The following example illustrates how we can optimize a simple matrix multiply algorithm by using performance data from TAU and PAPI. TAU is installed using

% configure -papi=<papidir> -MULTIPLECOUNTERS -PAPIWALLCLOCK 

In the above figure, we see the original code (Figure A, top left) of the matrix multiply algorithm. We hand-instrument the main matrix multiply loop that computes the dot product of two matrices using TAU timers. We set the following environment variables before executing the program:

% setenv COUNTER1 PAPI_FP_INS
% setenv COUNTER2 PAPI_L1_DCM
% setenv COUNTER3 P_WALL_CLOCK_TIME
This allows us to measure floating point instructions, level 1 cache misses and the wallclock time respectively.

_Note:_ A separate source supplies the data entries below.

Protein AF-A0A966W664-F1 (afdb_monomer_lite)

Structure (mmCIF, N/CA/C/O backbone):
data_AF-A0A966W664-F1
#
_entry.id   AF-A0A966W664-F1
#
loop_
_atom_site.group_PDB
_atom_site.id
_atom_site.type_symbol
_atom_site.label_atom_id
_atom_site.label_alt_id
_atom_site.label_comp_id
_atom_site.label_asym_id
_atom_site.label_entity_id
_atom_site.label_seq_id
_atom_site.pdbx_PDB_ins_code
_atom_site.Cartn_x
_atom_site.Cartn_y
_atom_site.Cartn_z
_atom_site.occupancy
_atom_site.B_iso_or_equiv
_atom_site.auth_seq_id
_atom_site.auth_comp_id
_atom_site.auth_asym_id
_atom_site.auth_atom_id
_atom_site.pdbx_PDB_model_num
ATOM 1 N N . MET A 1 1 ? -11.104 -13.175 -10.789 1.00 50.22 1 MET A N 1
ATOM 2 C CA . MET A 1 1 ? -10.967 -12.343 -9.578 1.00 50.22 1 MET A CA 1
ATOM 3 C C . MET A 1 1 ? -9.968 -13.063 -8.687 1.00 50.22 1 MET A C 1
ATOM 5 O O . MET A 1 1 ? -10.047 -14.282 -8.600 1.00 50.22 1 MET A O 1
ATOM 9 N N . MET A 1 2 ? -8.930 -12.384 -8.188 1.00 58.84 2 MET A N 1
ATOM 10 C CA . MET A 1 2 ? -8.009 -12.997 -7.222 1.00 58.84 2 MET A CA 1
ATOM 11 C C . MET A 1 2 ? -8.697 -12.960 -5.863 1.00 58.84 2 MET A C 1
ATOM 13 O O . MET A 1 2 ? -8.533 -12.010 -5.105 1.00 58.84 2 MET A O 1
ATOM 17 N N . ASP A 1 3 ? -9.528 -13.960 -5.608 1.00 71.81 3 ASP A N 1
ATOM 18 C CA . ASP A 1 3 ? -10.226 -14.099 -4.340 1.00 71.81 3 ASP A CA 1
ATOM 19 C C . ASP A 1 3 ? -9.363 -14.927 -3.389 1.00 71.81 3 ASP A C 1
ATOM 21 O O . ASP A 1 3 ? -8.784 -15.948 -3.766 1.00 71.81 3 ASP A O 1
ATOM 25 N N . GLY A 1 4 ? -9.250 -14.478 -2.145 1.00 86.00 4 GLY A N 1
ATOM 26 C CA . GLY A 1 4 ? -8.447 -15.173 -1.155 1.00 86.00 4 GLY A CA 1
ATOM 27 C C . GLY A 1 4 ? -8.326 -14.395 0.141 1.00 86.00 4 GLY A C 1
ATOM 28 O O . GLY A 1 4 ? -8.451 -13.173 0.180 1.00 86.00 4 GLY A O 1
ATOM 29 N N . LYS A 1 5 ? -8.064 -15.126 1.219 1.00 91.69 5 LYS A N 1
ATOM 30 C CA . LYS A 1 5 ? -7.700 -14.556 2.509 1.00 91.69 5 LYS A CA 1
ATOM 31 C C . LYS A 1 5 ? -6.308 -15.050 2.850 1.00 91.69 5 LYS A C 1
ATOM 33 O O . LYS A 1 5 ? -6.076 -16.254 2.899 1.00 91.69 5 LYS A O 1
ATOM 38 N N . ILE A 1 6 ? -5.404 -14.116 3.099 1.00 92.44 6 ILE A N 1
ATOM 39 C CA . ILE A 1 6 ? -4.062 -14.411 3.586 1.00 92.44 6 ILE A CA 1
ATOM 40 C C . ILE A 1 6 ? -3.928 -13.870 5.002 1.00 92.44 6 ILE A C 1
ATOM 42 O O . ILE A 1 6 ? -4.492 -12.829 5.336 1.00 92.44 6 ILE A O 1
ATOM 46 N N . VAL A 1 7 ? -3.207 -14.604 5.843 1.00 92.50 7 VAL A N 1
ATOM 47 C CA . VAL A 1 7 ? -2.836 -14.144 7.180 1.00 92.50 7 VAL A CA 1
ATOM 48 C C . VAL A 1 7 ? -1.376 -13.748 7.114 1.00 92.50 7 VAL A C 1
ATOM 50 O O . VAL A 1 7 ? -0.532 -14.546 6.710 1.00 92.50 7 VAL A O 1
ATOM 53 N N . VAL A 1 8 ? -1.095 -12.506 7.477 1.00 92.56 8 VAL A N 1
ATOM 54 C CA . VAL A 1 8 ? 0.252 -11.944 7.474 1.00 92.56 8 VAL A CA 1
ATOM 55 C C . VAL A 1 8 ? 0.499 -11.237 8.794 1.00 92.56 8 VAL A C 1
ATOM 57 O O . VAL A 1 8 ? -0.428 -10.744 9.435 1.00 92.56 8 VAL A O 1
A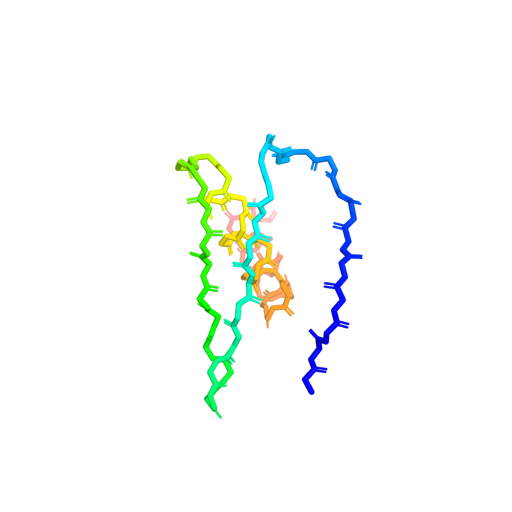TOM 60 N N . ASN A 1 9 ? 1.763 -11.185 9.192 1.00 93.00 9 ASN A N 1
ATOM 61 C CA . ASN A 1 9 ? 2.184 -10.348 10.305 1.00 93.00 9 ASN A CA 1
ATOM 62 C C . ASN A 1 9 ? 2.249 -8.882 9.846 1.00 93.00 9 ASN A C 1
ATOM 64 O O . ASN A 1 9 ? 2.572 -8.615 8.689 1.00 93.00 9 ASN A O 1
ATOM 68 N N . GLY A 1 10 ? 1.995 -7.942 10.760 1.00 88.12 10 GLY A N 1
ATOM 69 C CA . GLY A 1 10 ? 2.147 -6.501 10.509 1.00 88.12 10 GLY A CA 1
ATOM 70 C C . GLY A 1 10 ? 0.846 -5.717 10.314 1.00 88.12 10 GLY A C 1
ATOM 71 O O . GLY A 1 10 ? 0.909 -4.496 10.225 1.00 88.12 10 GLY A O 1
ATOM 72 N N . VAL A 1 11 ? -0.309 -6.388 10.314 1.00 94.31 11 VAL A N 1
ATOM 73 C CA . VAL A 1 11 ? -1.637 -5.755 10.375 1.00 94.31 11 VAL A CA 1
ATOM 74 C C . VAL A 1 11 ? -2.307 -6.047 11.712 1.00 94.31 11 VAL A C 1
ATOM 76 O O . VAL A 1 11 ? -2.260 -7.176 12.204 1.00 94.31 11 VAL A O 1
ATOM 79 N N . HIS A 1 12 ? -2.929 -5.030 12.303 1.00 93.31 12 HIS A N 1
ATOM 80 C CA . HIS A 1 12 ? -3.625 -5.142 13.589 1.00 93.31 12 HIS A CA 1
ATOM 81 C C . HIS A 1 12 ? -5.102 -5.490 13.404 1.00 93.31 12 HIS A C 1
ATOM 83 O O . HIS A 1 12 ? -5.694 -6.171 14.241 1.00 93.31 12 HIS A O 1
ATOM 89 N N . SER A 1 13 ? -5.691 -5.038 12.296 1.00 95.12 13 SER A N 1
ATOM 90 C CA . SER A 1 13 ? -7.066 -5.329 11.894 1.00 95.12 13 SER A CA 1
ATOM 91 C C . SER A 1 13 ? -7.128 -5.873 10.463 1.00 95.12 13 SER A C 1
ATOM 93 O O . SER A 1 13 ? -6.181 -5.707 9.693 1.00 95.12 13 SER A O 1
ATOM 95 N N . PRO A 1 14 ? -8.240 -6.520 10.064 1.00 95.88 14 PRO A N 1
ATOM 96 C CA . PRO A 1 14 ? -8.426 -6.954 8.685 1.00 95.88 14 PRO A CA 1
ATOM 97 C C . PRO A 1 14 ? -8.320 -5.790 7.692 1.00 95.88 14 PRO A C 1
ATOM 99 O O . PRO A 1 14 ? -8.987 -4.769 7.853 1.00 95.88 14 PRO A O 1
ATOM 102 N N . VAL A 1 15 ? -7.534 -5.991 6.635 1.00 97.31 15 VAL A N 1
ATOM 103 C CA . VAL A 1 15 ? -7.438 -5.088 5.482 1.00 97.31 15 VAL A CA 1
ATOM 104 C C . VAL A 1 15 ? -8.147 -5.740 4.305 1.00 97.31 15 VAL A C 1
ATOM 106 O O . VAL A 1 15 ? -7.868 -6.894 3.971 1.00 97.31 15 VAL A O 1
ATOM 109 N N . THR A 1 16 ? -9.068 -5.013 3.679 1.00 97.00 16 THR A N 1
ATOM 110 C CA . THR A 1 16 ? -9.792 -5.491 2.496 1.00 97.00 16 THR A CA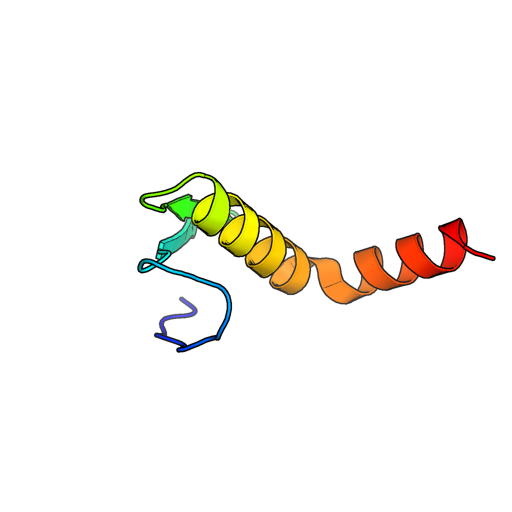 1
ATOM 111 C C . THR A 1 16 ? -9.249 -4.798 1.260 1.00 97.00 16 THR A C 1
ATOM 113 O O . THR A 1 16 ? -9.182 -3.574 1.205 1.00 97.00 16 THR A O 1
ATOM 116 N N . ILE A 1 17 ? -8.875 -5.585 0.255 1.00 96.12 17 ILE A N 1
ATOM 117 C CA . ILE A 1 17 ? -8.368 -5.085 -1.021 1.00 96.12 17 ILE A CA 1
ATOM 118 C C . ILE A 1 17 ? -9.347 -5.499 -2.111 1.00 96.12 17 ILE A C 1
ATOM 120 O O . ILE A 1 17 ? -9.651 -6.682 -2.263 1.00 96.12 17 ILE A O 1
ATOM 124 N N . ARG A 1 18 ? -9.829 -4.527 -2.884 1.00 95.81 18 ARG A N 1
ATOM 125 C CA . ARG A 1 18 ? -10.716 -4.753 -4.033 1.00 95.81 18 ARG A CA 1
ATOM 126 C C . ARG A 1 18 ? -10.084 -4.136 -5.267 1.00 95.81 18 ARG A C 1
ATOM 128 O O . ARG A 1 18 ? -9.553 -3.037 -5.183 1.00 95.81 18 ARG A O 1
ATOM 135 N N . ARG A 1 19 ? -10.150 -4.817 -6.410 1.00 95.00 19 ARG A N 1
ATOM 136 C CA . ARG A 1 19 ? -9.726 -4.247 -7.694 1.00 95.00 19 ARG A CA 1
ATOM 137 C C . ARG A 1 19 ? -10.933 -3.950 -8.561 1.00 95.00 19 ARG A C 1
ATOM 139 O O . ARG A 1 19 ? -11.848 -4.770 -8.630 1.00 95.00 19 ARG A O 1
ATOM 146 N N . ASP A 1 20 ? -10.938 -2.780 -9.183 1.00 94.62 20 ASP A N 1
ATOM 147 C CA . ASP A 1 20 ? -11.983 -2.394 -10.125 1.00 94.62 20 ASP A CA 1
ATOM 148 C C . ASP A 1 20 ? -11.788 -3.054 -11.508 1.00 94.62 20 ASP A C 1
ATOM 150 O O . ASP A 1 20 ? -10.889 -3.875 -11.715 1.00 94.62 20 ASP A O 1
ATOM 154 N N . GLY A 1 21 ? -12.641 -2.698 -12.474 1.00 95.69 21 GLY A N 1
ATOM 155 C CA . GLY A 1 21 ? -12.569 -3.225 -13.843 1.00 95.69 21 GLY A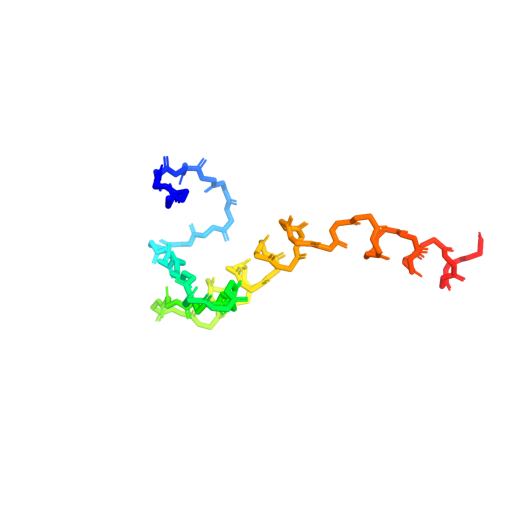 CA 1
ATOM 156 C C . GLY A 1 21 ? -11.302 -2.839 -14.619 1.00 95.69 21 GLY A C 1
ATOM 157 O O . GLY A 1 21 ? -11.008 -3.461 -15.636 1.00 95.69 21 GLY A O 1
ATOM 158 N N . TRP A 1 22 ? -10.543 -1.854 -14.136 1.00 95.31 22 TRP A N 1
ATOM 159 C CA . TRP A 1 22 ? -9.274 -1.399 -14.709 1.00 95.31 22 TRP A CA 1
ATOM 160 C C . TRP A 1 22 ? -8.062 -1.965 -13.958 1.00 95.31 22 TRP A C 1
ATOM 162 O O . TRP A 1 22 ? -6.920 -1.693 -14.327 1.00 95.31 22 TRP A O 1
ATOM 172 N N . GLY A 1 23 ? -8.299 -2.765 -12.914 1.00 92.38 23 GLY A N 1
ATOM 173 C CA . GLY A 1 23 ? -7.262 -3.346 -12.070 1.00 92.38 23 GLY A CA 1
ATOM 174 C C . GLY A 1 23 ? -6.738 -2.408 -10.982 1.00 92.38 23 GLY A C 1
ATOM 175 O O . GLY A 1 23 ? -5.774 -2.779 -10.311 1.00 92.38 23 GLY A O 1
ATOM 176 N N . ILE A 1 24 ? -7.356 -1.238 -10.775 1.00 95.50 24 ILE A N 1
ATOM 177 C CA . ILE A 1 24 ? -6.964 -0.281 -9.733 1.00 95.50 24 ILE A CA 1
ATOM 178 C C . ILE A 1 24 ? -7.349 -0.854 -8.371 1.00 95.50 24 ILE A C 1
ATOM 180 O O . ILE A 1 24 ? -8.503 -1.215 -8.137 1.00 95.50 24 ILE A O 1
ATOM 184 N N . ALA A 1 25 ? -6.372 -0.948 -7.470 1.00 96.12 25 ALA A N 1
ATOM 185 C CA . ALA A 1 25 ? -6.585 -1.439 -6.118 1.00 96.12 25 ALA A CA 1
ATOM 186 C C . ALA A 1 25 ? -7.164 -0.349 -5.202 1.00 96.12 25 ALA A C 1
ATOM 188 O O . ALA A 1 25 ? -6.606 0.737 -5.063 1.00 96.12 25 ALA A O 1
ATOM 189 N N . HIS A 1 26 ? -8.254 -0.691 -4.523 1.00 96.94 26 HIS A N 1
ATOM 190 C CA . HIS A 1 26 ? -8.861 0.057 -3.432 1.00 96.94 26 HIS A CA 1
ATOM 191 C C . HIS A 1 26 ? -8.591 -0.682 -2.123 1.00 96.94 26 HIS A C 1
ATOM 193 O O . HIS A 1 26 ? -8.895 -1.873 -2.009 1.00 96.94 26 HIS A O 1
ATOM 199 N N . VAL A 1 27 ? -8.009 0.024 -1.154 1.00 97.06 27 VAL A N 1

When the program is executed on a Pentium III/500 MHz Xeon proccessor, it takes 152.85 secs of wallclock time, executes 2.14 E9 floating point operations and has 1.11E9 data cache misses in the main instrumented loop as reported by TAU using PAPI (shown below). We can verify that the number of floating point instructions executed matches what we'd expect the matrix multiply loop to execute (for problem size n=1024, 2*n^3 = 2.14E9). The source code of the original program is available here.

Optimization: Loop interchange

To optimize this program, we perform the loop-interchange optimization in an effort to reduce the data cache misses. The loops j and k are reversed to produce the code in Figure (B). PAPI and TAU allow us to evaluate the effect of this change to the source code. Below we show the data associated with this change.

With this change, the wallclock time reduces to 73.06 secs, and we see an order of magnitude decrease in the number of data cache misses while retaining the number of floating point instructions. The source code of the modified program is available here.

Optimization: Strip mining

To further reduce the data cache misses, the strip mining optimization is applied to the original code, as shown in figure (C), by performing the computation on strips of size 128 (CACHE in the code). The performance data obtained is shown below:

We observe that this has a dramatic effect and reduces the numberr of data cache misses from 1E9 to 8.1E6. This reduces the wallclock time from 152 secs to 14.94 secs while keeping the same floating point instructions constant. The source code of the modified program is available here.

Optimization: Strip mining with loop interchange

Finally, we combine the loop interchange and strip mining optimizations to produce code in Figure (D). The performance data for the main loop is shown below:

We notice that the time taken reduces from 152 secs to 11.12 secs and the number of data cache misses reduces from 1E9 to 7.1E5. The source code for this modification is available here. These examples are available here: papitau.tar.gz. This example illustrates how we can observe the effect of changes in the source code on the overall performance of the application using PAPI and TAU.